KEPASTIAN HUKUM HAK ATAS TANAH
Kepatian Subyek Hak Atas Tanah
Pada dasarnya setiap hak atas tanah adalah dikuasai oleh Negara, dan negara dapat menentukan jenis dan mendistribusikan hak-hak tersebut kepada masyarakat. Dalam Pasal 4 ayat 1 Undang Undang Pokok Agraria Nomor 5 Tahun 1960 (selanjutnya disebut UUPA) disebutkan bahwa “Atas dasar hak menguasai dari negara sebagaimana dimaksud dalam pasal 2, ditentukan adanya macam-macam hak atas permukaan bumi yang disebut tanah, yang dapat diberikan kepada dan dipunyai oleh orang-orang, baik sendiri maupun bersama-sama dengan orang lain serta badan hukum.”
Dari uraian pasal tersebut di atas dapat diketahui bahwa terdapat beberapa subyek hukum yang dapat memiliki hak atas tanah, yaitu: orang-orang secara individu; bersama-sama dengan orang lain; dan badan hukum. Untuk mengetahui kepatioan hak dari masing subyek hak atas tanah tersebut dapat dijelaskan sebagai berikut:
- Orang-orang secara Individu.
Orang, manusia (individu) dapat disebut sebagai Natuurlijk Persoon yaitu subyek hukum secara alami, karena secara alamiah hanya manusia yang dapat menjadi subyek hukum dan melakukan suatu tindakan atau hubungan hukum. Hak atas tanah dapat diberikan kepada manusia secara individu, perorangan, masing-masing atas suatu hak atas tanah tertentu. Sehingga dalam tanda bukti atas tanah tersebut dapat disebutkan nama tiap-tiap individu yang memiliki hak tas tanah, misalnya Sertifikat Hak Milik Atas Tanah No 56 Atas Nama Tuan BUDI. Ini berarti negara telah memberi hak kepada tuan Budi (secara personal) untuk menguasai tanah tersebut, sebagai sebuah subyek hukum. Jadi, kepastian hukum bagi Tuan BUDI sebagai subyek hak atas tanah dapat dilihat dari adanya sertifikat –sebagai tanda bukti hak atas tanah- yang dimiliki oleh Tuan Budi secara personal.

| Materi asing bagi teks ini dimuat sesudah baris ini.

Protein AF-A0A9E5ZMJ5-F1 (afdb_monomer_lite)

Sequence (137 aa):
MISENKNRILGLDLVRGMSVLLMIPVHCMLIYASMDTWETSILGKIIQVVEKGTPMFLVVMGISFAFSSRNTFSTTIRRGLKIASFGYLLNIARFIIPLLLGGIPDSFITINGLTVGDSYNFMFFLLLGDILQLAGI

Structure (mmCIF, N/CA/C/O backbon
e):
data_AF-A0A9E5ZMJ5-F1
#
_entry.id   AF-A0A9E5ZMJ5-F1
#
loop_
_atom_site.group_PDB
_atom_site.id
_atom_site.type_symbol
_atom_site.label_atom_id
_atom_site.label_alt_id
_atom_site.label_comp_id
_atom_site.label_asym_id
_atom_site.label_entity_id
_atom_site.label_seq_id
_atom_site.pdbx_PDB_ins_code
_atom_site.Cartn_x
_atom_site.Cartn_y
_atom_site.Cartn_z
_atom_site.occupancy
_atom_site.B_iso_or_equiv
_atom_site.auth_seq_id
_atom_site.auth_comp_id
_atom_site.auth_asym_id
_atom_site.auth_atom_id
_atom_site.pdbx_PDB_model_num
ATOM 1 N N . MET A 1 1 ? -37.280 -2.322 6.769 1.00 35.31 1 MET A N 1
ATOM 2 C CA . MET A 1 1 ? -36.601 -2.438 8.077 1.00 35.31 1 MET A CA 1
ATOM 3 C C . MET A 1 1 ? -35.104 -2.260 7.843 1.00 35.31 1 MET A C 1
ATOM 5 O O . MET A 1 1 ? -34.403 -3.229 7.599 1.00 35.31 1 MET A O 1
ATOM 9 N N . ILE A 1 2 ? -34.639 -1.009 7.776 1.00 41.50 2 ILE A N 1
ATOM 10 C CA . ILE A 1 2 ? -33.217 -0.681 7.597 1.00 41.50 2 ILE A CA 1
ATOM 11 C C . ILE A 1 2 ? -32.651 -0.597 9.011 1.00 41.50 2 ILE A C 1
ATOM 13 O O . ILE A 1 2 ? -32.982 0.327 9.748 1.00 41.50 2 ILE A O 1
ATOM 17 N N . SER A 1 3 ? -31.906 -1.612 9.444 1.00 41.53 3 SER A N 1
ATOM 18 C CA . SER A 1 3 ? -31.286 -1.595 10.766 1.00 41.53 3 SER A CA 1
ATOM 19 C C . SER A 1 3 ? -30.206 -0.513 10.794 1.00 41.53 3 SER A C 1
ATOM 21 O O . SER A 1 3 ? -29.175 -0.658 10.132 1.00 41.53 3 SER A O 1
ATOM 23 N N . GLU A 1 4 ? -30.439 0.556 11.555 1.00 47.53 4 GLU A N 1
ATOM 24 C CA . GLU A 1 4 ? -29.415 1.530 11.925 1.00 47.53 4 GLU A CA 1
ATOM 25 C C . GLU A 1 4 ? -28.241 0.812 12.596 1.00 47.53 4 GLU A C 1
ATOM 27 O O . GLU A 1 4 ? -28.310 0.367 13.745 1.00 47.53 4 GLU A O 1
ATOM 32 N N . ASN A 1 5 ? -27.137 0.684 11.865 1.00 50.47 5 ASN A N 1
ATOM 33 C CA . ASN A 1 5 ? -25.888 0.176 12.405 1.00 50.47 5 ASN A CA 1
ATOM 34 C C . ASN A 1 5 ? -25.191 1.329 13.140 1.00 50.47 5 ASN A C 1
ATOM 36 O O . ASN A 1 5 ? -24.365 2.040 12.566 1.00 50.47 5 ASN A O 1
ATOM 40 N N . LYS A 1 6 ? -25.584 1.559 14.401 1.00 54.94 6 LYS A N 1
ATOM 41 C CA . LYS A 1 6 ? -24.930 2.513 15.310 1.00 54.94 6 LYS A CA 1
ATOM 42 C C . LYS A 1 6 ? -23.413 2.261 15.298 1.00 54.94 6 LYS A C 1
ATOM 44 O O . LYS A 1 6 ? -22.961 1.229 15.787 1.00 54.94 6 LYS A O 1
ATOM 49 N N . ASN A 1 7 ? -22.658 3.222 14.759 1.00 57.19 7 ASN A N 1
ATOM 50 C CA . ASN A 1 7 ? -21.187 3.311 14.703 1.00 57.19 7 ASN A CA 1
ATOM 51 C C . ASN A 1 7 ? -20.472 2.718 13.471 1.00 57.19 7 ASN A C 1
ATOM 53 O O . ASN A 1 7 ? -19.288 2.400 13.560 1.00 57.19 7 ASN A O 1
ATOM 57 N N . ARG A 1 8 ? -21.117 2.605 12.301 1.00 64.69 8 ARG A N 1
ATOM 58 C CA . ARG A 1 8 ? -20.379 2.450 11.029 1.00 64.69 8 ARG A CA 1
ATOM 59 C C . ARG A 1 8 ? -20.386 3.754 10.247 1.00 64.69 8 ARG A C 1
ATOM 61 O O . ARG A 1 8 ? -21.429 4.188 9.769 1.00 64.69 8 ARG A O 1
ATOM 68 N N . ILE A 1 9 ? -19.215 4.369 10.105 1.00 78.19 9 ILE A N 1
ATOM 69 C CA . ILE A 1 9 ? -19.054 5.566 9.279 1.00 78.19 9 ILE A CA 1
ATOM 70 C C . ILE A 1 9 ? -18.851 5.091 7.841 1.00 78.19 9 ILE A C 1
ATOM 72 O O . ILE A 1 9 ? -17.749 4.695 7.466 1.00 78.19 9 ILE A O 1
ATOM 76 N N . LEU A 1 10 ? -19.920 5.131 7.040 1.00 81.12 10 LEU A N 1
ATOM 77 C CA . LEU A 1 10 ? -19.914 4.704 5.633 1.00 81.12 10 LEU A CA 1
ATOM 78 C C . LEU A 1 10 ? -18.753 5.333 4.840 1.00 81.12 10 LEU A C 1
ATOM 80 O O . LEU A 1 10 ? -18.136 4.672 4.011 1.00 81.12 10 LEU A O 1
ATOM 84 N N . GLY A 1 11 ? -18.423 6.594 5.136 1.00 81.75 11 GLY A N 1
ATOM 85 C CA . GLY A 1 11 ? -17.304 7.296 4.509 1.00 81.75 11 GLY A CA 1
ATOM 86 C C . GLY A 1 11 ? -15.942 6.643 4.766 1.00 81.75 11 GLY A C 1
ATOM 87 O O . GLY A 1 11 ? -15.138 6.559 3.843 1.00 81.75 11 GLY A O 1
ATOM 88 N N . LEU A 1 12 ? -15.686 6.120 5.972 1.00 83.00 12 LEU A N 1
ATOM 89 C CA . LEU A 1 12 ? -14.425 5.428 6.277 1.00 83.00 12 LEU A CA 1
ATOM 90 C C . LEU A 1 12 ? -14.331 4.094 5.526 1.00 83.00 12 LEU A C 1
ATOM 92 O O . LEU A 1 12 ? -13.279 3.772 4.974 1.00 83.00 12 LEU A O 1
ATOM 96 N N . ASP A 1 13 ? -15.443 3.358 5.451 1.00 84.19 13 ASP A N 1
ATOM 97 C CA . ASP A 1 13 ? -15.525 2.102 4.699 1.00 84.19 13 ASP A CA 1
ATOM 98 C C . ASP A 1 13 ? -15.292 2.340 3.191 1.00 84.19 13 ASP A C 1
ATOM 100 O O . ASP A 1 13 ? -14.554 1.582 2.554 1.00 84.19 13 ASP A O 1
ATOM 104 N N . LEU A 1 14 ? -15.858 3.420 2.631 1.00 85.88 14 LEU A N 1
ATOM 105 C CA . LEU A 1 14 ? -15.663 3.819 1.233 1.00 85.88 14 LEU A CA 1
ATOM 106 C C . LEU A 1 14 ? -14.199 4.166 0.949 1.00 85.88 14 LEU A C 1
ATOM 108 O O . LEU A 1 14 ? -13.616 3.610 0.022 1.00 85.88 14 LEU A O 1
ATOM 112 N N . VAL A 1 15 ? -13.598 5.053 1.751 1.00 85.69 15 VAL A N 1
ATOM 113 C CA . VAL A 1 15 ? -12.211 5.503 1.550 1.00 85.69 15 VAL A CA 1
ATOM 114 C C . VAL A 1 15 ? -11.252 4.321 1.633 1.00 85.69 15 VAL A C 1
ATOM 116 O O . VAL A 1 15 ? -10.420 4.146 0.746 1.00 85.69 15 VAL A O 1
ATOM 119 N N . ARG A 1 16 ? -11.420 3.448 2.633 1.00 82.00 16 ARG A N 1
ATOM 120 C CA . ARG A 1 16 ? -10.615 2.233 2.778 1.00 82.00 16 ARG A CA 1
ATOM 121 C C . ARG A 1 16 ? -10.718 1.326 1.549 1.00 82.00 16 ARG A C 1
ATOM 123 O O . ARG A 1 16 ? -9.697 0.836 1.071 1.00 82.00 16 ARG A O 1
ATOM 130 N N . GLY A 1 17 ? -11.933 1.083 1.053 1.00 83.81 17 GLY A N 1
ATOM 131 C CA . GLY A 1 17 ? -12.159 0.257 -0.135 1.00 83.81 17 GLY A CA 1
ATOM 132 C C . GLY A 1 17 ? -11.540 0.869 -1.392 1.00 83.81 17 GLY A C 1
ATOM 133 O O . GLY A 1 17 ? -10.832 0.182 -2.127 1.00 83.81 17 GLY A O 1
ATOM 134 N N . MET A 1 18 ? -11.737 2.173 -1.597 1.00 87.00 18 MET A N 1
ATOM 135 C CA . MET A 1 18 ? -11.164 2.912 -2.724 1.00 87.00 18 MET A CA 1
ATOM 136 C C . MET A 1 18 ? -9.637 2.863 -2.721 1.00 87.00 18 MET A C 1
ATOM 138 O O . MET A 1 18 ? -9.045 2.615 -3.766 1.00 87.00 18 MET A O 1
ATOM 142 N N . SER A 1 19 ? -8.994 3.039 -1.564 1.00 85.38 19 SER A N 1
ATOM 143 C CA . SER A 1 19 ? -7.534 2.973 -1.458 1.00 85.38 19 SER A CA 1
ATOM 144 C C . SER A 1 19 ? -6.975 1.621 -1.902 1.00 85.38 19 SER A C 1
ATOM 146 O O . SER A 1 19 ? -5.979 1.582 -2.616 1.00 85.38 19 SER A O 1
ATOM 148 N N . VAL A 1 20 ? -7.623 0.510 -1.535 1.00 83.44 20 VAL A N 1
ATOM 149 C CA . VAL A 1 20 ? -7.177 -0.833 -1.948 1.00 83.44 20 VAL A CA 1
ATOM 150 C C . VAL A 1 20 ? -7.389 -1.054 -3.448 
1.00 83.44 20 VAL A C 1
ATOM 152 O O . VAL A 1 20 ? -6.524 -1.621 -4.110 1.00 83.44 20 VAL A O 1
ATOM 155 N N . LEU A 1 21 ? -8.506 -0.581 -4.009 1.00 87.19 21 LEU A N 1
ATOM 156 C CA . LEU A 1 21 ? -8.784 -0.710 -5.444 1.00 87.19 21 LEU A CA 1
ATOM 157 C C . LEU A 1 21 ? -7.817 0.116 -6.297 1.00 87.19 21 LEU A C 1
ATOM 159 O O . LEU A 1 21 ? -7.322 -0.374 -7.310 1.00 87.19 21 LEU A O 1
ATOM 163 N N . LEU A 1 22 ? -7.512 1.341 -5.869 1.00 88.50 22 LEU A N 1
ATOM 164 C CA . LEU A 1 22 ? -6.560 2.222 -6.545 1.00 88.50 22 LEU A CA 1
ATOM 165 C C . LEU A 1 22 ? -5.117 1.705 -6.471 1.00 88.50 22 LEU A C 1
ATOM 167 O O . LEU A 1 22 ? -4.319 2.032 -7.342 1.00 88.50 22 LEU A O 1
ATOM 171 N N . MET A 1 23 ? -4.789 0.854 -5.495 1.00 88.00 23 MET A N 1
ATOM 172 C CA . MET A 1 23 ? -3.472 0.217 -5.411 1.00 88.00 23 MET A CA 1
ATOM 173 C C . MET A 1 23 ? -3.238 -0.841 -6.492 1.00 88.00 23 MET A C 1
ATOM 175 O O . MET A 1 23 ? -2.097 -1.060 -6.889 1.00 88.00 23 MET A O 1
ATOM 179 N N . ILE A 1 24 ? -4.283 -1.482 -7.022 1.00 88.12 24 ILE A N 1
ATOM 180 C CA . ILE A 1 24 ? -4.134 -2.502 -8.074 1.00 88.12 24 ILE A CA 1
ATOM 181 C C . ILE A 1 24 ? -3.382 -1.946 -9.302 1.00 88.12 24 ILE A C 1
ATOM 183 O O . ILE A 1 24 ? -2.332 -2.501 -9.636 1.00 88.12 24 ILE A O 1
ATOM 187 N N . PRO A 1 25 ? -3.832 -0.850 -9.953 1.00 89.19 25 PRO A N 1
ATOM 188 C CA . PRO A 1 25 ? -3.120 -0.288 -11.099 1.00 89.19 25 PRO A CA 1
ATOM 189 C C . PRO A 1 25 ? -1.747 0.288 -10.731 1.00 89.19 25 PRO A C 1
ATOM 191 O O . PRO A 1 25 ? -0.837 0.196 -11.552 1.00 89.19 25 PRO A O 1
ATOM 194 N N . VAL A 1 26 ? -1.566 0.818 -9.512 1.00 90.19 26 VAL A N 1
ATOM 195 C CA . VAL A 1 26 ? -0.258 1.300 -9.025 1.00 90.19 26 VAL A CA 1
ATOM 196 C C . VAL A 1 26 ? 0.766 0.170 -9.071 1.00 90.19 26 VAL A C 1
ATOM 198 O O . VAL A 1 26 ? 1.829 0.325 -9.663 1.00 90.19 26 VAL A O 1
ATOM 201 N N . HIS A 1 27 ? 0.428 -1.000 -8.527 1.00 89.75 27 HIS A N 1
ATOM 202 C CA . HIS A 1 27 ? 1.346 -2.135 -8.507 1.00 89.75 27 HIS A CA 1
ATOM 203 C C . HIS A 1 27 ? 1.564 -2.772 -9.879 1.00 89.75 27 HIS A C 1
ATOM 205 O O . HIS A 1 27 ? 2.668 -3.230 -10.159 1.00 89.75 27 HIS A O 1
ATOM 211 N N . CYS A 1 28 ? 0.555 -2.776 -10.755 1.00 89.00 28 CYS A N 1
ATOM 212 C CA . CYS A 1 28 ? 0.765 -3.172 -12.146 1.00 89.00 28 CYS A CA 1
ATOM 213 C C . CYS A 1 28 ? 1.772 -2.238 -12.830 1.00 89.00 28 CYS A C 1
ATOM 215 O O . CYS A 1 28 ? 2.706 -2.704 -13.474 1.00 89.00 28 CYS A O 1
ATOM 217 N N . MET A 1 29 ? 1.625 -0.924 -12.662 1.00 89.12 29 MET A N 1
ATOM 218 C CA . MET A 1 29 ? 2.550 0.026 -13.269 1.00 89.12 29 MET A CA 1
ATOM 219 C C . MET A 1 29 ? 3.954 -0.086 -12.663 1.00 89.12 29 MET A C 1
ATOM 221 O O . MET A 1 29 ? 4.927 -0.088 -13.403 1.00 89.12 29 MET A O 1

Dalam Hukum Agraria (UUPA), khususnya yang berkaitan dengan hak atas tanah, tidak semua individu dapat memiliki hak atas tanah, dengan kata lain hanya orang-orang yang telah memenuhi syarat-syarat tertentu yang dapat mempunyai hak atas tanah. Misalnya, dalam Hak Milik, hanya warga negara Indonesia yang dapat memiliki hak milik atas tanah, sedangkan bagi warga negara asing hanya dapat memiliki hak pakai atas tanah.
- Orang-orang secara bersama-sama dengan orang lain
Hak atas tanah juga dapat diberikan kepada orang-orang secara bersama-sama, artinya sekelompok orang secara bersama-sama dapat memiliki hak atas tanah. Dalam UUPA hal ini dikenal dengan tanah ulayat. Dalam ketentuan Pasal 3 UUPA disebuitkan bahwa masyarakat hukum adat diakui oleh negara sepanjang dalam kenyataannya masih ada dan tidak bertentangan dengan peraturan yang berlaku dalam masyarakat kesatuan Negara Republik Indonesia.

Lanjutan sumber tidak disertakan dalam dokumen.